Rockefeller Institute to Show Film about Historically Black Cemetery

Share

PETIT JEAN MOUNTAIN, Ark. — Winthrop Rockefeller Institute will feature a special showing of a short film that documents a four-year effort to preserve and protect a local, historically black cemetery.

Buried Treasures: The Stories of Bold Pilgrim Cemetery will be shown Friday, Feb. 26, at 7 p.m. in the Rockefeller Institute’s Rock Theater on Petit Jean Mountain. The 26-minute film, directed by Dee Curry and photographed by Ted Curry, describes the Bold Pilgrim Cemetery Preservation Association’s work to conserve and maintain the graveyard.

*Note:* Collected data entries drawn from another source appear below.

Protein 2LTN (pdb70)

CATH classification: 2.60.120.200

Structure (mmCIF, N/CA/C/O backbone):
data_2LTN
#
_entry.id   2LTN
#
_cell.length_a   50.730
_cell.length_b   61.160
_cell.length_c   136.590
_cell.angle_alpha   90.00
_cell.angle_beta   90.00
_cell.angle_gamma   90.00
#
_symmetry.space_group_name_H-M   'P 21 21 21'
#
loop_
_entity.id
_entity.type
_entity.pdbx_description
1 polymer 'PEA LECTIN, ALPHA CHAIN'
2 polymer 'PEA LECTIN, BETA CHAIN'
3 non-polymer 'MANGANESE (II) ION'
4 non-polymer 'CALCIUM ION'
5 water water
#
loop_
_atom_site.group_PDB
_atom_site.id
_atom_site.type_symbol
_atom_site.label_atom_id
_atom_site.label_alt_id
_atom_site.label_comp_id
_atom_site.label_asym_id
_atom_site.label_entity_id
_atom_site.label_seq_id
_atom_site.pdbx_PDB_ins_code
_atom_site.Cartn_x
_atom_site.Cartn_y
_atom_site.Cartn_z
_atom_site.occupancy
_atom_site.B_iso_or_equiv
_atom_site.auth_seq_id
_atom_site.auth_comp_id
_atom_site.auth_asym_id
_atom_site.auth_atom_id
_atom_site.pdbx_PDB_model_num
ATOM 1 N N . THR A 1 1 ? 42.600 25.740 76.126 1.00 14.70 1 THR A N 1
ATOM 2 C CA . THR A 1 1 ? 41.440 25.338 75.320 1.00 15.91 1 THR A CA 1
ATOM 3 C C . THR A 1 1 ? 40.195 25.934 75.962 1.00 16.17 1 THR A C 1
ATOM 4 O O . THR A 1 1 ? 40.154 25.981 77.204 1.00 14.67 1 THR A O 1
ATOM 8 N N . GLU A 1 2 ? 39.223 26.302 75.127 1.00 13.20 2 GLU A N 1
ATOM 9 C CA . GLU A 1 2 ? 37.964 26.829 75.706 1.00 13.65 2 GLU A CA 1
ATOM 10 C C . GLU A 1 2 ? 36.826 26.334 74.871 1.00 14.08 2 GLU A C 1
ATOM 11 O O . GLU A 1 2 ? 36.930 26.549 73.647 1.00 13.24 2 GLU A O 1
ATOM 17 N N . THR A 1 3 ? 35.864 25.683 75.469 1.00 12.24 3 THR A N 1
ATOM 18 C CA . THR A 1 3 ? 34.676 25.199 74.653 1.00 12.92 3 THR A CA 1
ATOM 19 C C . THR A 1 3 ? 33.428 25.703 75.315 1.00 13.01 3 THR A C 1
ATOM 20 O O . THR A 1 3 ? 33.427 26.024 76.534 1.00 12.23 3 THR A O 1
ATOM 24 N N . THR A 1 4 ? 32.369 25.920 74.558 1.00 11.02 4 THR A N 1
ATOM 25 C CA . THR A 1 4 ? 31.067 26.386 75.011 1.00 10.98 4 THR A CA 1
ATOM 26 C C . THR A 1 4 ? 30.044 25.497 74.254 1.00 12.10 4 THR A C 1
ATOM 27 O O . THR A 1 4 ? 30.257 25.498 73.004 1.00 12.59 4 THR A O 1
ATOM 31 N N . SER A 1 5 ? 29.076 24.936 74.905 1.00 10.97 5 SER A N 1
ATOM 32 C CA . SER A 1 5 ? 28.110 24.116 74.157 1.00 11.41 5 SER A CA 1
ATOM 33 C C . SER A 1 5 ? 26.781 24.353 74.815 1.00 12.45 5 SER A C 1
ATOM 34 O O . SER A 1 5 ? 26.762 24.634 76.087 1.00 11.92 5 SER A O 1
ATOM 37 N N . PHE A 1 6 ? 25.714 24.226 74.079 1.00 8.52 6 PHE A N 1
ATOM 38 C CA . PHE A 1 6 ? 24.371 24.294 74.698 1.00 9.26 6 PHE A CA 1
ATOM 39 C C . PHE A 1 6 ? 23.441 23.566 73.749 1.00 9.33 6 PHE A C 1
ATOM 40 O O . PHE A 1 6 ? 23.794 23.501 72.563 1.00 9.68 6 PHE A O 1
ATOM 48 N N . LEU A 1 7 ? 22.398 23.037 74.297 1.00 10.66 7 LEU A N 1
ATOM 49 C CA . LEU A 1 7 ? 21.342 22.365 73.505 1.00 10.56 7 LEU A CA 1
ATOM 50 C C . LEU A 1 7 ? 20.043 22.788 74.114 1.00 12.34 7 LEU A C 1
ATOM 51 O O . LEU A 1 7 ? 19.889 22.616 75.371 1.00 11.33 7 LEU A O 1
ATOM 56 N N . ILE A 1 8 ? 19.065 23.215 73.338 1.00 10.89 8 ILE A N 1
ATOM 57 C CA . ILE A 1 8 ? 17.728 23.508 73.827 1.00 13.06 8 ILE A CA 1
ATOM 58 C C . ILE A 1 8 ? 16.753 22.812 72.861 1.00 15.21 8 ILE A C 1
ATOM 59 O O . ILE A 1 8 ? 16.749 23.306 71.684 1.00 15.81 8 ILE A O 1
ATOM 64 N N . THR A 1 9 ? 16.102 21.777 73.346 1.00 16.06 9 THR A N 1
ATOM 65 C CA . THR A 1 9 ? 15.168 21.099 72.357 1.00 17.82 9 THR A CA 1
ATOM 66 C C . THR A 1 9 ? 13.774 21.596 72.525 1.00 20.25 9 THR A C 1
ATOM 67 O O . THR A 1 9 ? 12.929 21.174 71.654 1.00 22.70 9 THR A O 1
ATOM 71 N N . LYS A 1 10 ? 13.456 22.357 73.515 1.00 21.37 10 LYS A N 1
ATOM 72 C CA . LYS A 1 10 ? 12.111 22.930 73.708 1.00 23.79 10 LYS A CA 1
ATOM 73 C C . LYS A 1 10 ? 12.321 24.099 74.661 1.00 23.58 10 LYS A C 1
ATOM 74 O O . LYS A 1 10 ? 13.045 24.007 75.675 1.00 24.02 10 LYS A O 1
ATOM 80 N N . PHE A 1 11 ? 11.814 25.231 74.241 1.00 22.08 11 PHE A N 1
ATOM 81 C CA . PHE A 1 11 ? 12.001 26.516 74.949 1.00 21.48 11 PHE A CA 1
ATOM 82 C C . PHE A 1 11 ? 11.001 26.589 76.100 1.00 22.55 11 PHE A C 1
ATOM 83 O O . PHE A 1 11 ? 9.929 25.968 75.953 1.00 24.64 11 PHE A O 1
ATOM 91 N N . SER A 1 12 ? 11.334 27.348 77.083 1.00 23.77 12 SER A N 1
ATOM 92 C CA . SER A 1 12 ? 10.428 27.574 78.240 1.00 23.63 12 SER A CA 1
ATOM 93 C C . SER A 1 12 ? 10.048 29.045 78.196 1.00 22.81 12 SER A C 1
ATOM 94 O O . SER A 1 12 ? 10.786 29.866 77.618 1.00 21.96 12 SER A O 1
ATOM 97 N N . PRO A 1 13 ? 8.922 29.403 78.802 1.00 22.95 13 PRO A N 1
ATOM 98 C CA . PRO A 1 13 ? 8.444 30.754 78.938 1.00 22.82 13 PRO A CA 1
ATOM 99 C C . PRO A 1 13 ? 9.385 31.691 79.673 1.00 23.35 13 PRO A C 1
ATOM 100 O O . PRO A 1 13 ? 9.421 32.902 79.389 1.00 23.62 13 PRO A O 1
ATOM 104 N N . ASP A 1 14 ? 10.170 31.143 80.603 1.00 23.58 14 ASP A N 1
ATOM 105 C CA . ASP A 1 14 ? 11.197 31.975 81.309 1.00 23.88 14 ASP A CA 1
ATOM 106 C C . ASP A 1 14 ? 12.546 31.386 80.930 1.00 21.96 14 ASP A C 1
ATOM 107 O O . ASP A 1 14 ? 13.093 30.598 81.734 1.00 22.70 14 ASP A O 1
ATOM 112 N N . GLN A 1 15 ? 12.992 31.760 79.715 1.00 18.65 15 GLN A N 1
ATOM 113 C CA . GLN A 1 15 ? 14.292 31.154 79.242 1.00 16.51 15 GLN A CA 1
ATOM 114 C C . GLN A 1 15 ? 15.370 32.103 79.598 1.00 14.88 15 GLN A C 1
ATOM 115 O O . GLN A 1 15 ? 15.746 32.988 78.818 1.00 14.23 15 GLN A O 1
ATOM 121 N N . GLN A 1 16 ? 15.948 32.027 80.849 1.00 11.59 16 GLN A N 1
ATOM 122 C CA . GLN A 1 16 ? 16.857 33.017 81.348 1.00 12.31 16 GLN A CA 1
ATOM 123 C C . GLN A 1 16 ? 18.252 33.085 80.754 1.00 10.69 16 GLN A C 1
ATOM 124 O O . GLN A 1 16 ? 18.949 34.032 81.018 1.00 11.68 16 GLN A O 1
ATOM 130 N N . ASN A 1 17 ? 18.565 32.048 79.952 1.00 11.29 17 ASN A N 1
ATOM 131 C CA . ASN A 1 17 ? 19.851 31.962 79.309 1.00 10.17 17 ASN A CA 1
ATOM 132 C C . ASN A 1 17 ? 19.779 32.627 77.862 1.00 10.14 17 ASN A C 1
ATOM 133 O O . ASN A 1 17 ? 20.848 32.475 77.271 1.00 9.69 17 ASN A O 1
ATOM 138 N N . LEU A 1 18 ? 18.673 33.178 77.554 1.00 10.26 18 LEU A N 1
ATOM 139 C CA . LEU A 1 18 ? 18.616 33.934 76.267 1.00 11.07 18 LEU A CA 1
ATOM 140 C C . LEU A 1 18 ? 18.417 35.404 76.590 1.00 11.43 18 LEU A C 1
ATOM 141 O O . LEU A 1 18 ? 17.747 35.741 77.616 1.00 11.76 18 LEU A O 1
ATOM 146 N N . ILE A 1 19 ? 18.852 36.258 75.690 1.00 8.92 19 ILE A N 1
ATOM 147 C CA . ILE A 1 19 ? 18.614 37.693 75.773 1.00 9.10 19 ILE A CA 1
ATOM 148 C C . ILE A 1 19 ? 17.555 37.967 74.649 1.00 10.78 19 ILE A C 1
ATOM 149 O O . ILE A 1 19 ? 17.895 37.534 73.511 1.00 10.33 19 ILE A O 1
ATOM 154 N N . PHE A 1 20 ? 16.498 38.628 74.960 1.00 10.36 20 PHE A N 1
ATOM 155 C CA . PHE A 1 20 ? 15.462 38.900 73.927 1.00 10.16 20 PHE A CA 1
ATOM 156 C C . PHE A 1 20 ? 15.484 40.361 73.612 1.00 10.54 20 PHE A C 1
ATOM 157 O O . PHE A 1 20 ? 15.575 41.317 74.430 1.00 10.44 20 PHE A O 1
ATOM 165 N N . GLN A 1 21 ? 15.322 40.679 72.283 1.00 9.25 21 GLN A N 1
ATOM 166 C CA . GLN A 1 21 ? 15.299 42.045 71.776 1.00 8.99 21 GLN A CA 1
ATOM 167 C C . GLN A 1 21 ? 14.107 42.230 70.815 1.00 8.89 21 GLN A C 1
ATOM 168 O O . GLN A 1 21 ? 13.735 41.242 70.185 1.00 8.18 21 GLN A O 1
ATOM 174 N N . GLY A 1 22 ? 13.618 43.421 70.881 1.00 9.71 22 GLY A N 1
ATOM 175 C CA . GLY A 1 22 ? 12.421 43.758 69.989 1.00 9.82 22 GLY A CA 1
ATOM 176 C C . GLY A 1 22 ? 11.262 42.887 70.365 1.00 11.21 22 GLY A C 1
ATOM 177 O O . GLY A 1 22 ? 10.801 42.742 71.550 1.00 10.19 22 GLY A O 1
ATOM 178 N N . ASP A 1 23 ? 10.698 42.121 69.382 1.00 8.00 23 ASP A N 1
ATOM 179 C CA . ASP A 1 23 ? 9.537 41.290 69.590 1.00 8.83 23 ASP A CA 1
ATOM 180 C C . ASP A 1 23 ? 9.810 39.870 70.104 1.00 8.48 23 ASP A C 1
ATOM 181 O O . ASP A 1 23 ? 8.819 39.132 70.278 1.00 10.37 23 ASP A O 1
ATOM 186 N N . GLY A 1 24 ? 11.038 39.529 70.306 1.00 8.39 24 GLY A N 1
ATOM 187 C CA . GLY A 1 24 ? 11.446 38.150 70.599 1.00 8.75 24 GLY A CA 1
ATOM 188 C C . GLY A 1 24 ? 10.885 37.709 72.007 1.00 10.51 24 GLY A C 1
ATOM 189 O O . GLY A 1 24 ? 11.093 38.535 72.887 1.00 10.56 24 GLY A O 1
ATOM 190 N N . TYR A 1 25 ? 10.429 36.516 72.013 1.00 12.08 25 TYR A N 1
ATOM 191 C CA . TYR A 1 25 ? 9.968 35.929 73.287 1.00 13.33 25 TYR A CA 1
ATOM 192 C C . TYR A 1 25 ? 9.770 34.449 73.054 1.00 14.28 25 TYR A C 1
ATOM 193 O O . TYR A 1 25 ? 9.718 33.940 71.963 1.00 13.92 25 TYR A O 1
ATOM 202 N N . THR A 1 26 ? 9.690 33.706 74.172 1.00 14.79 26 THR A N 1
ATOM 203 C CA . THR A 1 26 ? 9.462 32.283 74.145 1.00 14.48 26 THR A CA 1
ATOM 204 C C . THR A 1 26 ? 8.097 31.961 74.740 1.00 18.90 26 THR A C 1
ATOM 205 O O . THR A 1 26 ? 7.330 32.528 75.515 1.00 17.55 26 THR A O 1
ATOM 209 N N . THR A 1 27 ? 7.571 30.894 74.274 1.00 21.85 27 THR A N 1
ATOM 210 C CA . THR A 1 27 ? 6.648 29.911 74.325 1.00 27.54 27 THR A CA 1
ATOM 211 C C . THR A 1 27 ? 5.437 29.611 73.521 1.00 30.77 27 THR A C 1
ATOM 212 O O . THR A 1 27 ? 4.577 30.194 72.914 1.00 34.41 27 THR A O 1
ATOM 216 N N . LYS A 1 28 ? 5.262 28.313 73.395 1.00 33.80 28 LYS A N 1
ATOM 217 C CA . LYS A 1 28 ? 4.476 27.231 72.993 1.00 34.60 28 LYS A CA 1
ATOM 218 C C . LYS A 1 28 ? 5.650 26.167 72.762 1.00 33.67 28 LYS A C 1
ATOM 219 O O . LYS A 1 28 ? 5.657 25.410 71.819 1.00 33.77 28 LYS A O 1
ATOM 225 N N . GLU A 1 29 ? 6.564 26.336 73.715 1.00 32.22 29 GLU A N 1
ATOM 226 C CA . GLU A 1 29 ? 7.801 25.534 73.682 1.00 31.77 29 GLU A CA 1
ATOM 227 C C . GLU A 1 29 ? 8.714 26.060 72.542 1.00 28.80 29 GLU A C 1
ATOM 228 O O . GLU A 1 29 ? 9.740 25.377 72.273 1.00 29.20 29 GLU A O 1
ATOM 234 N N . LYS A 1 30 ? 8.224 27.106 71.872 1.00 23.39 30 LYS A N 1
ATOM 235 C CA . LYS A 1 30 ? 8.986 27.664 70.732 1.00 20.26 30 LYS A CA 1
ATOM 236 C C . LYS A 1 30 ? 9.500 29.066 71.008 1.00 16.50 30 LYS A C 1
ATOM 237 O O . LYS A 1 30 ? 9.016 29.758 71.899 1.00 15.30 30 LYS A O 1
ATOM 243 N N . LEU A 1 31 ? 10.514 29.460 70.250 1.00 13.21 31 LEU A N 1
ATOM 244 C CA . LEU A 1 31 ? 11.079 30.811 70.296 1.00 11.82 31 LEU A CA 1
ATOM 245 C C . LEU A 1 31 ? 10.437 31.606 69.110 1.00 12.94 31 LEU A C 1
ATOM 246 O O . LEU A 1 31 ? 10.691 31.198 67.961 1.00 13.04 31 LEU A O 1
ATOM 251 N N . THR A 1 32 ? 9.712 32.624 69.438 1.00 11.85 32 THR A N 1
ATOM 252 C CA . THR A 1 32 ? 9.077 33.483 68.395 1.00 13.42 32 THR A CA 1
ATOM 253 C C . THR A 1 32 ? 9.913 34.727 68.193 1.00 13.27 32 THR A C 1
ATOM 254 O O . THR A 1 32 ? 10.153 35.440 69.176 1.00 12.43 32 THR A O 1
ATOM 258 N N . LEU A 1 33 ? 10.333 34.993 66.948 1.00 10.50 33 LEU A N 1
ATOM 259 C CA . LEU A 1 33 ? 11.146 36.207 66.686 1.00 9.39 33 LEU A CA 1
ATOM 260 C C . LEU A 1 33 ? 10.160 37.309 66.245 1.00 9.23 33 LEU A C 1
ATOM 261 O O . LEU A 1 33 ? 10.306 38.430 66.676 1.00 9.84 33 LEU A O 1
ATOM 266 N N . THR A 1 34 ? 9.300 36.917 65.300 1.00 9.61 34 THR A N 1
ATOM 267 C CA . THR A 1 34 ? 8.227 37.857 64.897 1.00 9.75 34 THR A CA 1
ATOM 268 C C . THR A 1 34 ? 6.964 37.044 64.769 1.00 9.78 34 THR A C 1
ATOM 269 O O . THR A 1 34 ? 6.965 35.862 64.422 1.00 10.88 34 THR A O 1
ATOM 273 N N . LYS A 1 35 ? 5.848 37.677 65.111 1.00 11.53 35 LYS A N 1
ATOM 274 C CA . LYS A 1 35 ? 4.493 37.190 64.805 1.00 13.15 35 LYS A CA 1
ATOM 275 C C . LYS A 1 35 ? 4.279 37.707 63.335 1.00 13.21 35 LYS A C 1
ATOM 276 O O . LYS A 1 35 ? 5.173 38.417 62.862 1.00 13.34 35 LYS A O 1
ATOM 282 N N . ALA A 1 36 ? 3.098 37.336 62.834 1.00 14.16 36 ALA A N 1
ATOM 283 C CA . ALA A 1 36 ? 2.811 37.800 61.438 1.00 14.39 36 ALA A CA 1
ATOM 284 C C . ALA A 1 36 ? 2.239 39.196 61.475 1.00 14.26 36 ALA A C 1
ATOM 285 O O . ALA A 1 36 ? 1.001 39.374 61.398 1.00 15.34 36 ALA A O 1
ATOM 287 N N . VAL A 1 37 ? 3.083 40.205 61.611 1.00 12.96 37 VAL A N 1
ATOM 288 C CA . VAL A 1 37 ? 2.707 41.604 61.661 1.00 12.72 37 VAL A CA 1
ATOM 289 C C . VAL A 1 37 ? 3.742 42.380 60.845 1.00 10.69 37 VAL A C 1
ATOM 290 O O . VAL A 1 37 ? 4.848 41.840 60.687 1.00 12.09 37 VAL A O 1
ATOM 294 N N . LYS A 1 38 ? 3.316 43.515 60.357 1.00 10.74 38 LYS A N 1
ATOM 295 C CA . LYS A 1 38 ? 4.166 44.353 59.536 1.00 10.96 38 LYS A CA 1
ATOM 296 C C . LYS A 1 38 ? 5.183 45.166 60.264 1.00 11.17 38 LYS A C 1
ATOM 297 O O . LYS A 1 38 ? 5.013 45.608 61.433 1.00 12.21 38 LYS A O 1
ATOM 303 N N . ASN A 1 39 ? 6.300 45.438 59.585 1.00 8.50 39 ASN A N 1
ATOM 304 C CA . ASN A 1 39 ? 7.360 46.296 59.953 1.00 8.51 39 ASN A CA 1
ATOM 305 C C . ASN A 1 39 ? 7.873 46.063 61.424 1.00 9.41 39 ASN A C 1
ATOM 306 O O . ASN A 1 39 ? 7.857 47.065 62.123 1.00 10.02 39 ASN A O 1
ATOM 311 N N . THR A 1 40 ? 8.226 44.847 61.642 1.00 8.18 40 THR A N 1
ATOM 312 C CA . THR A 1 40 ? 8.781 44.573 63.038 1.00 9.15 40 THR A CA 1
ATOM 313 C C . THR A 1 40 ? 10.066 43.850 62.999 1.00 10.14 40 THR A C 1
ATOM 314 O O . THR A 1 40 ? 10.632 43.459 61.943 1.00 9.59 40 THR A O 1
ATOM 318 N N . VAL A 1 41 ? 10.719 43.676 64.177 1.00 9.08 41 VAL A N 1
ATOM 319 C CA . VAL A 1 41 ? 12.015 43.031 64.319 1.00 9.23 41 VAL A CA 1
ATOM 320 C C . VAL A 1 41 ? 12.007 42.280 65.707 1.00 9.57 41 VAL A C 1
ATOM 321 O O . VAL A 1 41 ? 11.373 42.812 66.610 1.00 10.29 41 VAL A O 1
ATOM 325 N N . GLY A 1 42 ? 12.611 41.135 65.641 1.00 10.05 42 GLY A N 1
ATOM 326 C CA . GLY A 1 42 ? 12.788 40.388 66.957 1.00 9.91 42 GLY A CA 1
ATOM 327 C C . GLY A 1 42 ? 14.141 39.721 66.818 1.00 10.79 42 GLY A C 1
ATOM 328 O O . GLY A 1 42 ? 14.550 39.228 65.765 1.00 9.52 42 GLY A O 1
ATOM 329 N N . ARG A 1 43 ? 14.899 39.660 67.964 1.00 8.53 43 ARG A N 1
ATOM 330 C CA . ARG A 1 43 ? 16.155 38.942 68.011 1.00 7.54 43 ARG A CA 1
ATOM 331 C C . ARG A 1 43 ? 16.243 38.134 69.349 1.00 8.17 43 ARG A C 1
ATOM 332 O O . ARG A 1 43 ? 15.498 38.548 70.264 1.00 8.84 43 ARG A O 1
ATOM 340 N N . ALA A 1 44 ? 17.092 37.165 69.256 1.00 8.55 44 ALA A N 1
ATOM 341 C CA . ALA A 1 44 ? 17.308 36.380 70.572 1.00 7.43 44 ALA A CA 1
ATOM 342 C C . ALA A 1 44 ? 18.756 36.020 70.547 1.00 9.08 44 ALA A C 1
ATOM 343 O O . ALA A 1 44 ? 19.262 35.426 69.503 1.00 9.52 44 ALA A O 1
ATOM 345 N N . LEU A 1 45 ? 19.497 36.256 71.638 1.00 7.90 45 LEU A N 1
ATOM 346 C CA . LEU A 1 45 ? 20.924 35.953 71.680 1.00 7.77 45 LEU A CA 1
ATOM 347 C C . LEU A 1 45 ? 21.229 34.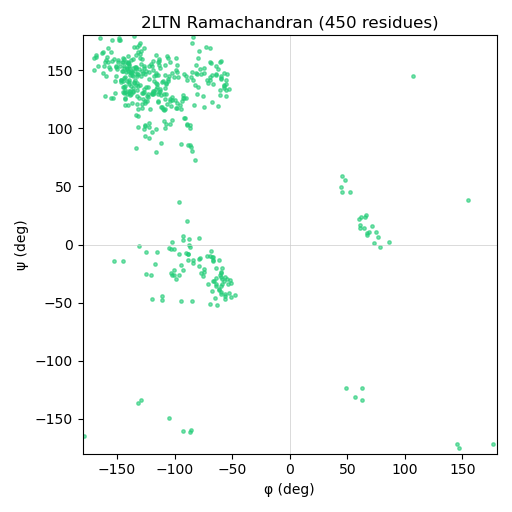960 72.870 1.00 7.63 45 LEU A C 1
ATOM 348 O O . LEU A 1 45 ? 20.412 35.017 73.817 1.00 9.42 45 LEU A O 1
ATOM 353 N N . TYR A 1 46 ? 22.226 34.171 72.612 1.00 8.31 46 TYR A N 1
ATOM 354 C CA . TYR A 1 46 ? 22.678 33.271 73.786 1.00 7.66 46 TYR A CA 1
ATOM 355 C C . TYR A 1 46 ? 23.338 34.250 74.771 1.00 7.73 46 TYR A C 1
ATOM 356 O O . TYR A 1 46 ? 24.067 35.171 74.495 1.00 8.83 46 TYR A O 1
ATOM 365 N N . SER A 1 47 ? 22.994 33.966 76.113 1.00 8.65 47 SER A N 1
ATOM 366 C CA . SER A 1 47 ? 23.497 34.879 77.182 1.00 10.10 47 SER A CA 1
ATOM 367 C C . SER A 1 47 ? 25.010 35.000 77.278 1.00 9.87 47 SER A C 1
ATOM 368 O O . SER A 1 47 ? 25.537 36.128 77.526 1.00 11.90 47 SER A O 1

Bold Pilgrim Cemetery is the final resting place for over 550 members and descendants of a group of African-Americans who migrated from South Carolina to the rural countryside of Morrilton, Ark., in the 1880s. They established farms, businesses and churches in a community united by a common burying place.

The preservation project involved several organizations including the Rockefeller Institute’s AmeriCorps members and the Arkansas Archeological Survey Research Station at the Rockefeller Institute. Scholars and experts from the University of Central Arkansas, the University of Arkansas Community College at Morrilton, Howard University in Washington, D.C., and others participated in the effort. Much of the funding came from the African-American Cemeteries Preservation initiative at the Arkansas Humanities Council.

Major project participants and members of the descendant community will be present to answer questions. The event is free and open to the public.

To learn more about this event and other archeology programming at the Rockefeller Institute, contact Dr. Skip Stewart-Abernathy, the Rockefeller Institute’s Arkansas Archeological Survey Station archeologist, at (501) 727-6250. More information is also available by clicking here.

Winthrop Rockefeller Institute of the University of Arkansas System is an educational institute and conference center. Committed to acting as a catalyst, its vision involves combining the legacy and ideas of Gov. Winthrop Rockefeller with the resources and expertise of the state’s largest university system. Its mission is to develop diverse programs that nurture ideas, policies and activities to make life better in Arkansas.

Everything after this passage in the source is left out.